Mozilla has released two advisories to patch serious security flaws in its flagship Firefox Web browser.The vulnerabilities are rated "critical," meaning they can be exploited by malicious hackers to run harmful code and install software, requiring no user interaction beyond normal browsing.
Written by Ryan Naraine, Contributor

Mozilla has released two advisories to patch serious security flaws in its flagship Firefox Web browser.

The vulnerabilities are rated "critical," meaning they can be exploited by malicious hackers to run harmful code and install software, requiring no user interaction beyond normal browsing.   These issues were separately discussed at last week's Black Hat conference by researchers Moxie Marlinspike and Dan Kaminsky.

The skinny:

MFSA 2009-42 Compromise of SSL-protected communication

IOActive security researcher Dan Kaminsky (right) reported a mismatch in the treatment of domain names in SSL certificates between SSL clients and the Certificate Authorities (CA) which issue server certificates. In particular, if a malicious person requested a certificate for a host name with an invalid null character in it most CAs would issue the certificate if the requester owned the domain specified after the null, while most SSL clients (browsers) ignored that part of the name and used the unvalidated part in front of the null. This made it possible for attackers to obtain certificates that would function for any site they wished to target.

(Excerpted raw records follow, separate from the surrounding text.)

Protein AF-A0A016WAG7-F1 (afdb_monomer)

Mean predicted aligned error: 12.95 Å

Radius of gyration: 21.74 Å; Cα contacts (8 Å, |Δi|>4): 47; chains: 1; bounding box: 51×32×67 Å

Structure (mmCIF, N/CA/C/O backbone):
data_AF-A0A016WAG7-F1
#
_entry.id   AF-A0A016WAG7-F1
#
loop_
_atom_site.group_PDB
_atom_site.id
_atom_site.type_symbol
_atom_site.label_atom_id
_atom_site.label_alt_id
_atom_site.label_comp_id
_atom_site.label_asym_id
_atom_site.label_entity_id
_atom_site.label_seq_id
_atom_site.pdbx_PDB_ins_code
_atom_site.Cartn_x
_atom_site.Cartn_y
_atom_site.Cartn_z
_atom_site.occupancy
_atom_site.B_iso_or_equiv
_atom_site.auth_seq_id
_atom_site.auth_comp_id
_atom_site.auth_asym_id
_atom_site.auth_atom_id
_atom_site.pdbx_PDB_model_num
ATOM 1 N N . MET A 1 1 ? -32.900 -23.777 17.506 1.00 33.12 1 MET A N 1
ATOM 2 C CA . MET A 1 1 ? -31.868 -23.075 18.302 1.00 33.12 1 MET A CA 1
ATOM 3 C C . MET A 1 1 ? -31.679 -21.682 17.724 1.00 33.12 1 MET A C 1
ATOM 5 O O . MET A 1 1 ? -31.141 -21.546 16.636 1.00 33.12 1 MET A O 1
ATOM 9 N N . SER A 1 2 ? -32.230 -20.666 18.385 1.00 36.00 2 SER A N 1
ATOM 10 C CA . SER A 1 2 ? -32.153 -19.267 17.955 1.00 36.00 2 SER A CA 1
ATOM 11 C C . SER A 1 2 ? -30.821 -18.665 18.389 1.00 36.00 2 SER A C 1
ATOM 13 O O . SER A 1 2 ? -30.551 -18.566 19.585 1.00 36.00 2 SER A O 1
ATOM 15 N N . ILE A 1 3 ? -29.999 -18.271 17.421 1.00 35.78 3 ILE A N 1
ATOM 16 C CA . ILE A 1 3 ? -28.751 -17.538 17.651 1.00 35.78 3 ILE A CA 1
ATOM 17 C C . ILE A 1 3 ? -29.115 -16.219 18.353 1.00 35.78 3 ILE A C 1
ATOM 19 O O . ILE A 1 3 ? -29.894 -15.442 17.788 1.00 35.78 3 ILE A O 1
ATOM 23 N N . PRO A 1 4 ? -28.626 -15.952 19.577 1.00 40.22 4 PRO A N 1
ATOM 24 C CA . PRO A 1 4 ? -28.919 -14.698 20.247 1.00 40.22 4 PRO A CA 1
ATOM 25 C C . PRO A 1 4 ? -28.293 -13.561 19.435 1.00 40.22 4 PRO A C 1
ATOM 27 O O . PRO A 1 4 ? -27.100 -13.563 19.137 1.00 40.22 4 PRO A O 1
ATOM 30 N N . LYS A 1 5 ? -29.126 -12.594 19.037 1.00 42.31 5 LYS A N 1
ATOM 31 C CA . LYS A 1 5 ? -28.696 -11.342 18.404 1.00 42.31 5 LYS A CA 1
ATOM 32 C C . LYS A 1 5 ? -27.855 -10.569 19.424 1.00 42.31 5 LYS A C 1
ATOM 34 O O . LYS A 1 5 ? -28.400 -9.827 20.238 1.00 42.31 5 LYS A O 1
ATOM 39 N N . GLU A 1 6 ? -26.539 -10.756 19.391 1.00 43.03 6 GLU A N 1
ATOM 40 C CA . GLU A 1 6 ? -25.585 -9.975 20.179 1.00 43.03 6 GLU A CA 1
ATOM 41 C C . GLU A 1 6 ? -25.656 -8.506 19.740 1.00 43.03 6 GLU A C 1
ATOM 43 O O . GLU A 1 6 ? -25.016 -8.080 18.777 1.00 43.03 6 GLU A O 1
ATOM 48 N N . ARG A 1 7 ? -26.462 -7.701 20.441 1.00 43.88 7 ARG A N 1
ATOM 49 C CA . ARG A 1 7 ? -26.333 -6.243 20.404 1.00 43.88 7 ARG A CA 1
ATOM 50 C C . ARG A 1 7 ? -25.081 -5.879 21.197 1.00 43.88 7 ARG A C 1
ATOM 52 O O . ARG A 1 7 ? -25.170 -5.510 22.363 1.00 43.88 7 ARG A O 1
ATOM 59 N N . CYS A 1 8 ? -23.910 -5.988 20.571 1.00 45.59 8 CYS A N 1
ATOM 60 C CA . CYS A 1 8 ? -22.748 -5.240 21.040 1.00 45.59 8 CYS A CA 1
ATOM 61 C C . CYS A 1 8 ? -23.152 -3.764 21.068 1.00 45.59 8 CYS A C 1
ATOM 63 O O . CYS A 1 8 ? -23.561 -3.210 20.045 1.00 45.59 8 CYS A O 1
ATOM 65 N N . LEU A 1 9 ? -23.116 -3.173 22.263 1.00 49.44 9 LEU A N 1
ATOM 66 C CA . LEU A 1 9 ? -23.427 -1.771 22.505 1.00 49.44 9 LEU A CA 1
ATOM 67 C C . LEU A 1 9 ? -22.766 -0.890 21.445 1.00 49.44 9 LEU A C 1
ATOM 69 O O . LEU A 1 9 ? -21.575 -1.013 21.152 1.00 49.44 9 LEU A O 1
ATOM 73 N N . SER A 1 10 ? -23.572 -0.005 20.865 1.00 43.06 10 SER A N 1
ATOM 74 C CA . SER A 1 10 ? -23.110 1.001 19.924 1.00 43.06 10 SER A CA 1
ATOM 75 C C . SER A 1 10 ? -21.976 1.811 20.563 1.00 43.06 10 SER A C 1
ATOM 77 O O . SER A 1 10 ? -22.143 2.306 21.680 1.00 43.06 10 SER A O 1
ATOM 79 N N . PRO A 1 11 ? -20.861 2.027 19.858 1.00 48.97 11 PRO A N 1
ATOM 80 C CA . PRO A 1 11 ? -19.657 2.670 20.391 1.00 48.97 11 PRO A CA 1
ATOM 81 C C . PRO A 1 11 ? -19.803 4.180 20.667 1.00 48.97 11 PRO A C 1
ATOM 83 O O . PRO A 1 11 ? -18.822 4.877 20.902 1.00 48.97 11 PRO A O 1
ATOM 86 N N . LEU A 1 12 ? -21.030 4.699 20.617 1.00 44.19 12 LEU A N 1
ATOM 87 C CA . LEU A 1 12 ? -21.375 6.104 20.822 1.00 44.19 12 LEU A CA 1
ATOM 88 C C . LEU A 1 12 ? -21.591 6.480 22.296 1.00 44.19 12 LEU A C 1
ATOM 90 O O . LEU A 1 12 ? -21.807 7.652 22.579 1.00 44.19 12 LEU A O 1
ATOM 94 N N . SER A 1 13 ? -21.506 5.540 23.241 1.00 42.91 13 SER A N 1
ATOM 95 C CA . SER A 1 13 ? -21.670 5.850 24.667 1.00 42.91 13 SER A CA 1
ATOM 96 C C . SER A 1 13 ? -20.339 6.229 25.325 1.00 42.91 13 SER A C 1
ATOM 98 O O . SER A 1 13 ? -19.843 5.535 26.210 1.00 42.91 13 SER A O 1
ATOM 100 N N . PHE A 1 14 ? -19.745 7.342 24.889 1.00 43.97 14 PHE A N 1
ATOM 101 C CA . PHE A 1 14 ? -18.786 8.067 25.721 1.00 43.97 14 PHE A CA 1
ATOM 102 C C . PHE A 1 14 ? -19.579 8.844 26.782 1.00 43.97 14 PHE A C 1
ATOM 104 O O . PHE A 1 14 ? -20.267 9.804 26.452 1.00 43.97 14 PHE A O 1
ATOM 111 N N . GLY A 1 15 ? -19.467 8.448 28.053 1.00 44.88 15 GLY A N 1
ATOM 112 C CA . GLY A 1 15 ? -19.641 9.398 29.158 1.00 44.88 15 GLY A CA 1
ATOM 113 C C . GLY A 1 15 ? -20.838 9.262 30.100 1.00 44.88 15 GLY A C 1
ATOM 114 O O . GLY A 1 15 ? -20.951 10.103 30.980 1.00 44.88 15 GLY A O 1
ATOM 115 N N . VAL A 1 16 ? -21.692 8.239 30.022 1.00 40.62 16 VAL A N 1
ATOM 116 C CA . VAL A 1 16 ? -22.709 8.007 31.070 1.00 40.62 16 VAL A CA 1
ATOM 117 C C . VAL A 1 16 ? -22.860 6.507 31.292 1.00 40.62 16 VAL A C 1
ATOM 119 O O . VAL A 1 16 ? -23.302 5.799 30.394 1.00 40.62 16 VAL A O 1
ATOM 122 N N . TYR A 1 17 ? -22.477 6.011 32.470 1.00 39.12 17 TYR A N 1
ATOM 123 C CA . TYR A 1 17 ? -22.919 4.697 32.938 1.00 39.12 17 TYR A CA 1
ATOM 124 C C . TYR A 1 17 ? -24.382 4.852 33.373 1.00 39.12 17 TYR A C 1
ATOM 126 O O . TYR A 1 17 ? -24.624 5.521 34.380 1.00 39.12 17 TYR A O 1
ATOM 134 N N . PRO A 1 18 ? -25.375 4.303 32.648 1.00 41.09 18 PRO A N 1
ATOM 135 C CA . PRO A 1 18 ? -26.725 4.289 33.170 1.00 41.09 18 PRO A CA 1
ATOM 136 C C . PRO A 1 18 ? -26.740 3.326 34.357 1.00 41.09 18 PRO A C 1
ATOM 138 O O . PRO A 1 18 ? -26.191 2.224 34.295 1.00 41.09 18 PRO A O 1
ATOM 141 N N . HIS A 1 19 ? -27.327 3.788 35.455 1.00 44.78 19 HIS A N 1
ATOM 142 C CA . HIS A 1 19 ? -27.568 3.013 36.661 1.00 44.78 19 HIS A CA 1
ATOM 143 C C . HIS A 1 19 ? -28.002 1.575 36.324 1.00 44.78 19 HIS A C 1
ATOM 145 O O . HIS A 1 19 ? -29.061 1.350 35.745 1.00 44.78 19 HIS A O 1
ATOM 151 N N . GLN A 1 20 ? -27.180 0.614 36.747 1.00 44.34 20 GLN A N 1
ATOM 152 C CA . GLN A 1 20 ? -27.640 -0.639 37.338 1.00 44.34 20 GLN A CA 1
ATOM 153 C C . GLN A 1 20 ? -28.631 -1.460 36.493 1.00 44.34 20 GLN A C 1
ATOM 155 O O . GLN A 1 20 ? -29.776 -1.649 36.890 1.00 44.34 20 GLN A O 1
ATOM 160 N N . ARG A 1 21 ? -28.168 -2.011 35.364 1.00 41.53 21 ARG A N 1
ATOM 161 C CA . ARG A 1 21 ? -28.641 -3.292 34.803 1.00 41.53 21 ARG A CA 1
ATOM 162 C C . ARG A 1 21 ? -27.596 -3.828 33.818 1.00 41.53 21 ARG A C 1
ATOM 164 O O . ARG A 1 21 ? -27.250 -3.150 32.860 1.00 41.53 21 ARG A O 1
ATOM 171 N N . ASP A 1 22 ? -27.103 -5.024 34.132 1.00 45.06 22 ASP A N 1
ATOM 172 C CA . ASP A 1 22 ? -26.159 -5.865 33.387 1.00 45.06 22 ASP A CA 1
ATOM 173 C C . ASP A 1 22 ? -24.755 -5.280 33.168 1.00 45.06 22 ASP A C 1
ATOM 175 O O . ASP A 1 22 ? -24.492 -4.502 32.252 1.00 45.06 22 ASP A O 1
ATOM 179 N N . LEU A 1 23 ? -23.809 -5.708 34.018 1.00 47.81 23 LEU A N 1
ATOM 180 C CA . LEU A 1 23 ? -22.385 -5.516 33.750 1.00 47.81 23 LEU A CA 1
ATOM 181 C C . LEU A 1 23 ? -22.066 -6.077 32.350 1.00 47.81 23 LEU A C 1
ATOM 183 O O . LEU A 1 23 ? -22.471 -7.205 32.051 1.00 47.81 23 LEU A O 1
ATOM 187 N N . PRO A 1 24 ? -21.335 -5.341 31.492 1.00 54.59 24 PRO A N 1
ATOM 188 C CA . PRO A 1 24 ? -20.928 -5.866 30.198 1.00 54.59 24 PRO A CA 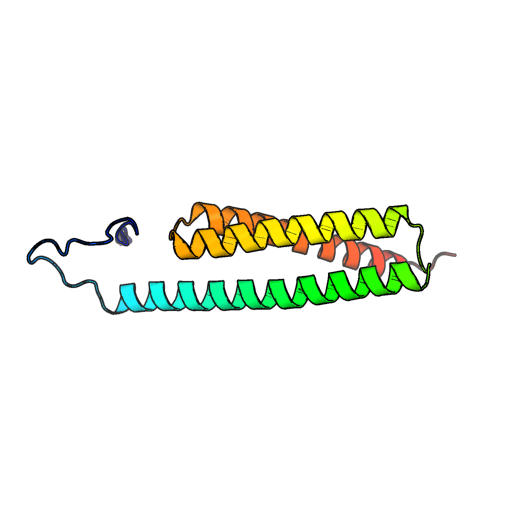1
ATOM 189 C C . PRO A 1 24 ? -20.120 -7.144 30.427 1.00 54.59 24 PRO A C 1
ATOM 191 O O . PRO A 1 24 ? -19.184 -7.160 31.228 1.00 54.59 24 PRO A O 1
ATOM 194 N N . SER A 1 25 ? -20.499 -8.229 29.748 1.00 60.12 25 SER A N 1
ATOM 195 C CA . SER A 1 25 ? -19.805 -9.507 29.886 1.00 60.12 25 SER A CA 1
ATOM 196 C C . SER A 1 25 ? -18.311 -9.317 29.603 1.00 60.12 25 SER A C 1
ATOM 198 O O . SER A 1 25 ? -17.923 -8.654 28.634 1.00 60.12 25 SER A O 1
ATOM 200 N N . SER A 1 26 ? -17.455 -9.905 30.442 1.00 61.56 26 SER A N 1
ATOM 201 C CA . SER A 1 26 ? -15.994 -9.860 30.272 1.00 61.56 26 SER A CA 1
ATOM 202 C C . SER A 1 26 ? -15.567 -10.312 28.867 1.00 61.56 26 SER A C 1
ATOM 204 O O . SER A 1 26 ? -14.632 -9.757 28.292 1.00 61.56 26 SER A O 1
ATOM 206 N N . LEU A 1 27 ? -16.329 -11.238 28.273 1.00 61.12 27 LEU A N 1
ATOM 207 C CA . LEU A 1 27 ? -16.204 -11.721 26.895 1.00 61.12 27 LEU A CA 1
ATOM 208 C C . LEU A 1 27 ? -16.366 -10.619 25.831 1.00 61.12 27 LEU A C 1
ATOM 210 O O . LEU A 1 27 ? -15.608 -10.591 24.861 1.00 61.12 27 LEU A O 1
ATOM 214 N N . CYS A 1 28 ? -17.311 -9.688 25.999 1.00 63.47 28 CYS A N 1
ATOM 215 C CA . CYS A 1 28 ? -17.522 -8.587 25.053 1.00 63.47 28 CYS A CA 1
ATOM 216 C C . CYS A 1 28 ? -16.352 -7.591 25.085 1.00 63.47 28 CYS A C 1
ATOM 218 O O . CYS A 1 28 ? -15.844 -7.177 24.038 1.00 63.47 28 CYS A O 1
ATOM 220 N N . CYS A 1 29 ? -15.854 -7.281 26.287 1.00 64.12 29 CYS A N 1
ATOM 221 C CA . CYS A 1 29 ? -14.676 -6.434 26.471 1.00 64.12 29 CYS A CA 1
ATOM 222 C C . CYS A 1 29 ? -13.425 -7.069 25.833 1.00 64.12 29 CYS A C 1
ATOM 224 O O . CYS A 1 29 ? -12.681 -6.401 25.111 1.00 64.12 29 CYS A O 1
ATOM 226 N N . PHE A 1 30 ? -13.254 -8.385 26.000 1.00 67.44 30 PHE A N 1
ATOM 227 C CA . PHE A 1 30 ? -12.155 -9.142 25.396 1.00 67.44 30 PHE A CA 1
ATOM 228 C C . PHE A 1 30 ? -12.198 -9.111 23.860 1.00 67.44 30 PHE A C 1
ATOM 230 O O . PHE A 1 30 ? -11.179 -8.882 23.208 1.00 67.44 30 PHE A O 1
ATOM 237 N N . ARG A 1 31 ? -13.389 -9.269 23.264 1.00 68.81 31 ARG A N 1
ATOM 238 C CA . ARG A 1 31 ? -13.584 -9.233 21.804 1.00 68.81 31 ARG A CA 1
ATOM 239 C C . ARG A 1 31 ? -13.274 -7.859 21.210 1.00 68.81 31 ARG A C 1
ATOM 241 O O . ARG A 1 31 ? -12.633 -7.773 20.163 1.00 68.81 31 ARG A O 1
ATOM 248 N N . ILE A 1 32 ? -13.690 -6.788 21.886 1.00 70.31 32 ILE A N 1
ATOM 249 C CA . ILE A 1 32 ? -13.387 -5.408 21.484 1.00 70.31 32 ILE A CA 1
ATOM 250 C C . ILE A 1 32 ? -11.881 -5.133 21.573 1.00 70.31 32 ILE A C 1
ATOM 252 O O . ILE A 1 32 ? -11.304 -4.553 20.650 1.00 70.31 32 ILE A O 1
ATOM 256 N N . MET A 1 33 ? -11.233 -5.576 22.653 1.00 71.94 33 MET A N 1
ATOM 257 C CA . MET A 1 33 ? -9.792 -5.415 22.833 1.00 71.94 33 MET A CA 1
ATOM 258 C C . MET A 1 33 ? -9.006 -6.174 21.756 1.00 71.94 33 MET A C 1
ATOM 260 O O . MET A 1 33 ? -8.088 -5.610 21.164 1.00 71.94 33 MET A O 1
ATOM 264 N N . TYR A 1 34 ? -9.412 -7.405 21.428 1.00 75.25 34 TYR A N 1
ATOM 265 C CA . TYR A 1 34 ? -8.787 -8.202 20.372 1.00 75.25 34 TYR A CA 1
ATOM 266 C C . TYR A 1 34 ? -8.935 -7.558 18.987 1.00 75.25 34 TYR A C 1
ATOM 268 O O . TYR A 1 34 ? -7.954 -7.447 18.254 1.00 75.25 34 TYR A O 1
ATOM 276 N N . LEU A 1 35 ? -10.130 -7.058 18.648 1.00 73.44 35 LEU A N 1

These certificates could be used to intercept and potentially alter encrypted communication between the client and a server such as sensitive bank account transactions.

This vulnerability was independently reported to us by researcher Moxie Marlinspike who also noted that since Firefox relies on SSL to protect the integrity of security updates this attack could be used to serve malicious updates.

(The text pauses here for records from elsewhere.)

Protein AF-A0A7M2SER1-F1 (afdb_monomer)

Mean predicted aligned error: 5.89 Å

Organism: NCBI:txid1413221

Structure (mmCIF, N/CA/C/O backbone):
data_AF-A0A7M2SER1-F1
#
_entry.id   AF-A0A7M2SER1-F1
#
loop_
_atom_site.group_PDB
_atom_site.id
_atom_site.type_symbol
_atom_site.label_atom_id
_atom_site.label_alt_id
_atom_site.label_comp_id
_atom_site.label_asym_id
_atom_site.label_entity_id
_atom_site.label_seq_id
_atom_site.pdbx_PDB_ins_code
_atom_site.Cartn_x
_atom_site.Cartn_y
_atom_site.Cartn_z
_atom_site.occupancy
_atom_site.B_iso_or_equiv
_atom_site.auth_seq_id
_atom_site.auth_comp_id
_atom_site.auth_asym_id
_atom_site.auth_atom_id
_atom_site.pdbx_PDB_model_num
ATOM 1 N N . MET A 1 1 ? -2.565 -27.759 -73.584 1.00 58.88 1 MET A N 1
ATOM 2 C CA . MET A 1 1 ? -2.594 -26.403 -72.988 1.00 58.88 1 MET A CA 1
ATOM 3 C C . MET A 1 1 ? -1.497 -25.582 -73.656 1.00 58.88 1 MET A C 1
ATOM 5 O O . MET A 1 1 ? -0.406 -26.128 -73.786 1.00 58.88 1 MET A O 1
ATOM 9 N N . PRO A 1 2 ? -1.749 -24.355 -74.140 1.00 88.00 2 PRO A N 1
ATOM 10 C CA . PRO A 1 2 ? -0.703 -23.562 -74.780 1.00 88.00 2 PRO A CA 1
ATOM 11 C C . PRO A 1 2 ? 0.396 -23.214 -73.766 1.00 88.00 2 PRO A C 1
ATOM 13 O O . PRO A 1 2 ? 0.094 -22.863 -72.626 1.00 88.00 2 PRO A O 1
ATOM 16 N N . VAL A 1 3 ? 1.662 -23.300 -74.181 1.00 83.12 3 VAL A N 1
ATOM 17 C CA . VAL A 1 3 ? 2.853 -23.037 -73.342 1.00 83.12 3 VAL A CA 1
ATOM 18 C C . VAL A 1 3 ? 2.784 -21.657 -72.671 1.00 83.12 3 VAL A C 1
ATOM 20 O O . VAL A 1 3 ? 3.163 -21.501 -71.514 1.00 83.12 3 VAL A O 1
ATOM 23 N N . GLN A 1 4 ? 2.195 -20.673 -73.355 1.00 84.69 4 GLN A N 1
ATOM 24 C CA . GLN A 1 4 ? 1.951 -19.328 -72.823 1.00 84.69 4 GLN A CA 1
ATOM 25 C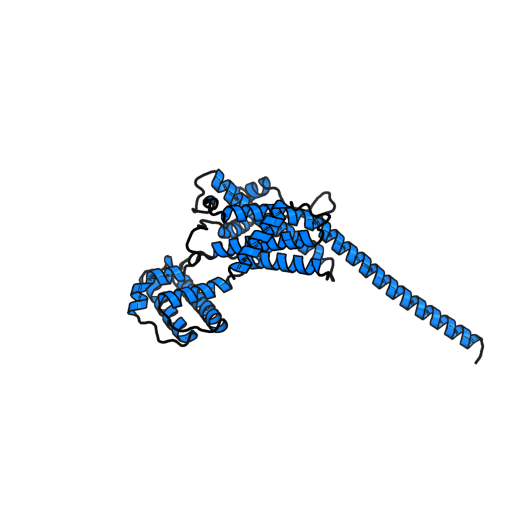 C . GLN A 1 4 ? 1.034 -19.324 -71.585 1.00 84.69 4 GLN A C 1
ATOM 27 O O . GLN A 1 4 ? 1.252 -18.556 -70.652 1.00 84.69 4 GLN A O 1
ATOM 32 N N . LEU A 1 5 ? 0.042 -20.217 -71.540 1.00 84.50 5 LEU A N 1
ATOM 33 C CA . LEU A 1 5 ? -0.919 -20.329 -70.438 1.00 84.50 5 LEU A CA 1
ATOM 34 C C . LEU A 1 5 ? -0.282 -21.021 -69.219 1.00 84.50 5 LEU A C 1
ATOM 36 O O . LEU A 1 5 ? -0.577 -20.663 -68.083 1.00 84.50 5 LEU A O 1
ATOM 40 N N . GLN A 1 6 ? 0.650 -21.958 -69.444 1.00 84.62 6 GLN A N 1
ATOM 41 C CA . GLN A 1 6 ? 1.453 -22.568 -68.374 1.00 84.62 6 GLN A CA 1
ATOM 42 C C . GLN A 1 6 ? 2.437 -21.558 -67.770 1.00 84.62 6 GLN A C 1
ATOM 44 O O . GLN A 1 6 ? 2.518 -21.438 -66.549 1.00 84.62 6 GLN A O 1
ATOM 49 N N . ALA A 1 7 ? 3.131 -20.786 -68.611 1.00 84.88 7 ALA A N 1
ATOM 50 C CA . ALA A 1 7 ? 4.053 -19.744 -68.163 1.00 84.88 7 ALA A CA 1
ATOM 51 C C . ALA A 1 7 ? 3.341 -18.646 -67.350 1.00 84.88 7 ALA A C 1
ATOM 53 O O . ALA A 1 7 ? 3.839 -18.240 -66.300 1.00 84.88 7 ALA A O 1
ATOM 54 N N . GLY A 1 8 ? 2.147 -18.221 -67.784 1.00 87.69 8 GLY A N 1
ATOM 55 C CA . GLY A 1 8 ? 1.329 -17.245 -67.058 1.00 87.69 8 GLY A CA 1
ATOM 56 C C . GLY A 1 8 ? 0.904 -17.724 -65.665 1.00 87.69 8 GLY A C 1
ATOM 57 O O . GLY A 1 8 ? 1.025 -16.974 -64.699 1.00 87.69 8 GLY A O 1
ATOM 58 N N . LEU A 1 9 ? 0.475 -18.986 -65.532 1.00 88.12 9 LEU A N 1
ATOM 59 C CA . LEU A 1 9 ? 0.083 -19.565 -64.238 1.00 88.12 9 LEU A CA 1
ATOM 60 C C . LEU A 1 9 ? 1.268 -19.720 -63.278 1.00 88.12 9 LEU A C 1
ATOM 62 O O . LEU A 1 9 ? 1.135 -19.416 -62.093 1.00 88.12 9 LEU A O 1
ATOM 66 N N . ILE A 1 10 ? 2.431 -20.149 -63.780 1.00 89.25 10 ILE A N 1
ATOM 67 C CA . ILE A 1 10 ? 3.652 -20.258 -62.968 1.00 89.25 10 ILE A CA 1
ATOM 68 C C . ILE A 1 10 ? 4.082 -18.871 -62.484 1.00 89.25 10 ILE A C 1
ATOM 70 O O . ILE A 1 10 ? 4.350 -18.697 -61.297 1.00 89.25 10 ILE A O 1
ATOM 74 N N . SER A 1 11 ? 4.094 -17.870 -63.369 1.00 86.75 11 SER A N 1
ATOM 75 C CA . SER A 1 11 ? 4.452 -16.497 -63.003 1.00 86.75 11 SER A CA 1
ATOM 76 C C . SER A 1 11 ? 3.501 -15.920 -61.951 1.00 86.75 11 SER A C 1
ATOM 78 O O . SER A 1 11 ? 3.972 -15.404 -60.940 1.00 86.75 11 SER A O 1
ATOM 80 N N . ALA A 1 12 ? 2.185 -16.078 -62.126 1.00 88.56 12 ALA A N 1
ATOM 81 C CA . ALA A 1 12 ? 1.194 -15.617 -61.154 1.00 88.56 12 ALA A CA 1
ATOM 82 C C . ALA A 1 12 ? 1.334 -16.328 -59.795 1.00 88.56 12 ALA A C 1
ATOM 84 O O . ALA A 1 12 ? 1.271 -15.679 -58.749 1.00 88.56 12 ALA A O 1
ATOM 85 N N . GLY A 1 13 ? 1.582 -17.643 -59.799 1.00 89.75 13 GLY A N 1
ATOM 86 C CA . GLY A 1 13 ? 1.813 -18.425 -58.583 1.00 89.75 13 GLY A CA 1
ATOM 87 C C . GLY A 1 13 ? 3.075 -17.998 -57.831 1.00 89.75 13 GLY A C 1
ATOM 88 O O . GLY A 1 13 ? 3.036 -17.828 -56.613 1.00 89.75 13 GLY A O 1
ATOM 89 N N . VAL A 1 14 ? 4.175 -17.751 -58.548 1.00 90.88 14 VAL A N 1
ATOM 90 C CA . VAL A 1 14 ? 5.429 -17.250 -57.962 1.00 90.88 14 VAL A CA 1
ATOM 91 C C . VAL A 1 14 ? 5.235 -15.850 -57.377 1.00 90.88 14 VAL A C 1
ATOM 93 O O . VAL A 1 14 ? 5.646 -15.608 -56.245 1.00 90.88 14 VAL A O 1
ATOM 96 N N . SER A 1 15 ? 4.561 -14.943 -58.088 1.00 91.00 15 SER A N 1
ATOM 97 C CA . SER A 1 15 ? 4.264 -13.599 -57.578 1.00 91.00 15 SER A CA 1
ATOM 98 C C . SER A 1 15 ? 3.389 -13.631 -56.321 1.00 91.00 15 SER A C 1
ATOM 100 O O . SER A 1 15 ? 3.701 -12.941 -55.351 1.00 91.00 15 SER A O 1
ATOM 102 N N . ALA A 1 16 ? 2.341 -14.460 -56.292 1.00 90.25 16 ALA A N 1
ATOM 103 C CA . ALA A 1 16 ? 1.490 -14.624 -55.113 1.00 90.25 16 ALA A CA 1
ATOM 104 C C . ALA A 1 16 ? 2.272 -15.192 -53.916 1.00 90.25 16 ALA A C 1
ATOM 106 O O . ALA A 1 16 ? 2.147 -14.688 -52.800 1.00 90.25 16 ALA A O 1
ATOM 107 N N . LEU A 1 17 ? 3.130 -16.191 -54.147 1.00 91.81 17 LEU A N 1
ATOM 108 C CA . LEU A 1 17 ? 3.979 -16.769 -53.106 1.00 91.81 17 LEU A CA 1
ATOM 109 C C . LEU A 1 17 ? 4.975 -15.743 -52.545 1.00 91.81 17 LEU A C 1
ATOM 111 O O . LEU A 1 17 ? 5.133 -15.657 -51.329 1.00 91.81 17 LEU A O 1
ATOM 115 N N . ILE A 1 18 ? 5.613 -14.940 -53.404 1.00 93.94 18 ILE A N 1
ATOM 116 C CA . ILE A 1 18 ? 6.532 -13.871 -52.981 1.00 93.94 18 ILE A CA 1
ATOM 117 C C . ILE A 1 18 ? 5.804 -12.836 -52.118 1.00 93.94 18 ILE A C 1
ATOM 119 O O . ILE A 1 18 ? 6.336 -12.439 -51.083 1.00 93.94 18 ILE A O 1
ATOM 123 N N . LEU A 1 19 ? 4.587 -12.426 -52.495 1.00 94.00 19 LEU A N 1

MFSA 2009-43 Heap overflow in certificate regexp parsing

Moxie Marlinspike reported a heap overflow vulnerability in the code that handles regular expressions in certificate names. This vulnerability could be used to compromise the browser and run arbitrary code by presenting a specially crafted certificate to the client. This code provided compatibility with the non-standard regular expression syntax historically supported by Netscape clients and servers. With version 3.5 Firefox switched to the more limited industry-standard wildcard syntax instead and is not vulnerable to this flaw.

Mozilla is distributing the patches via the browser's built-in update mechanism.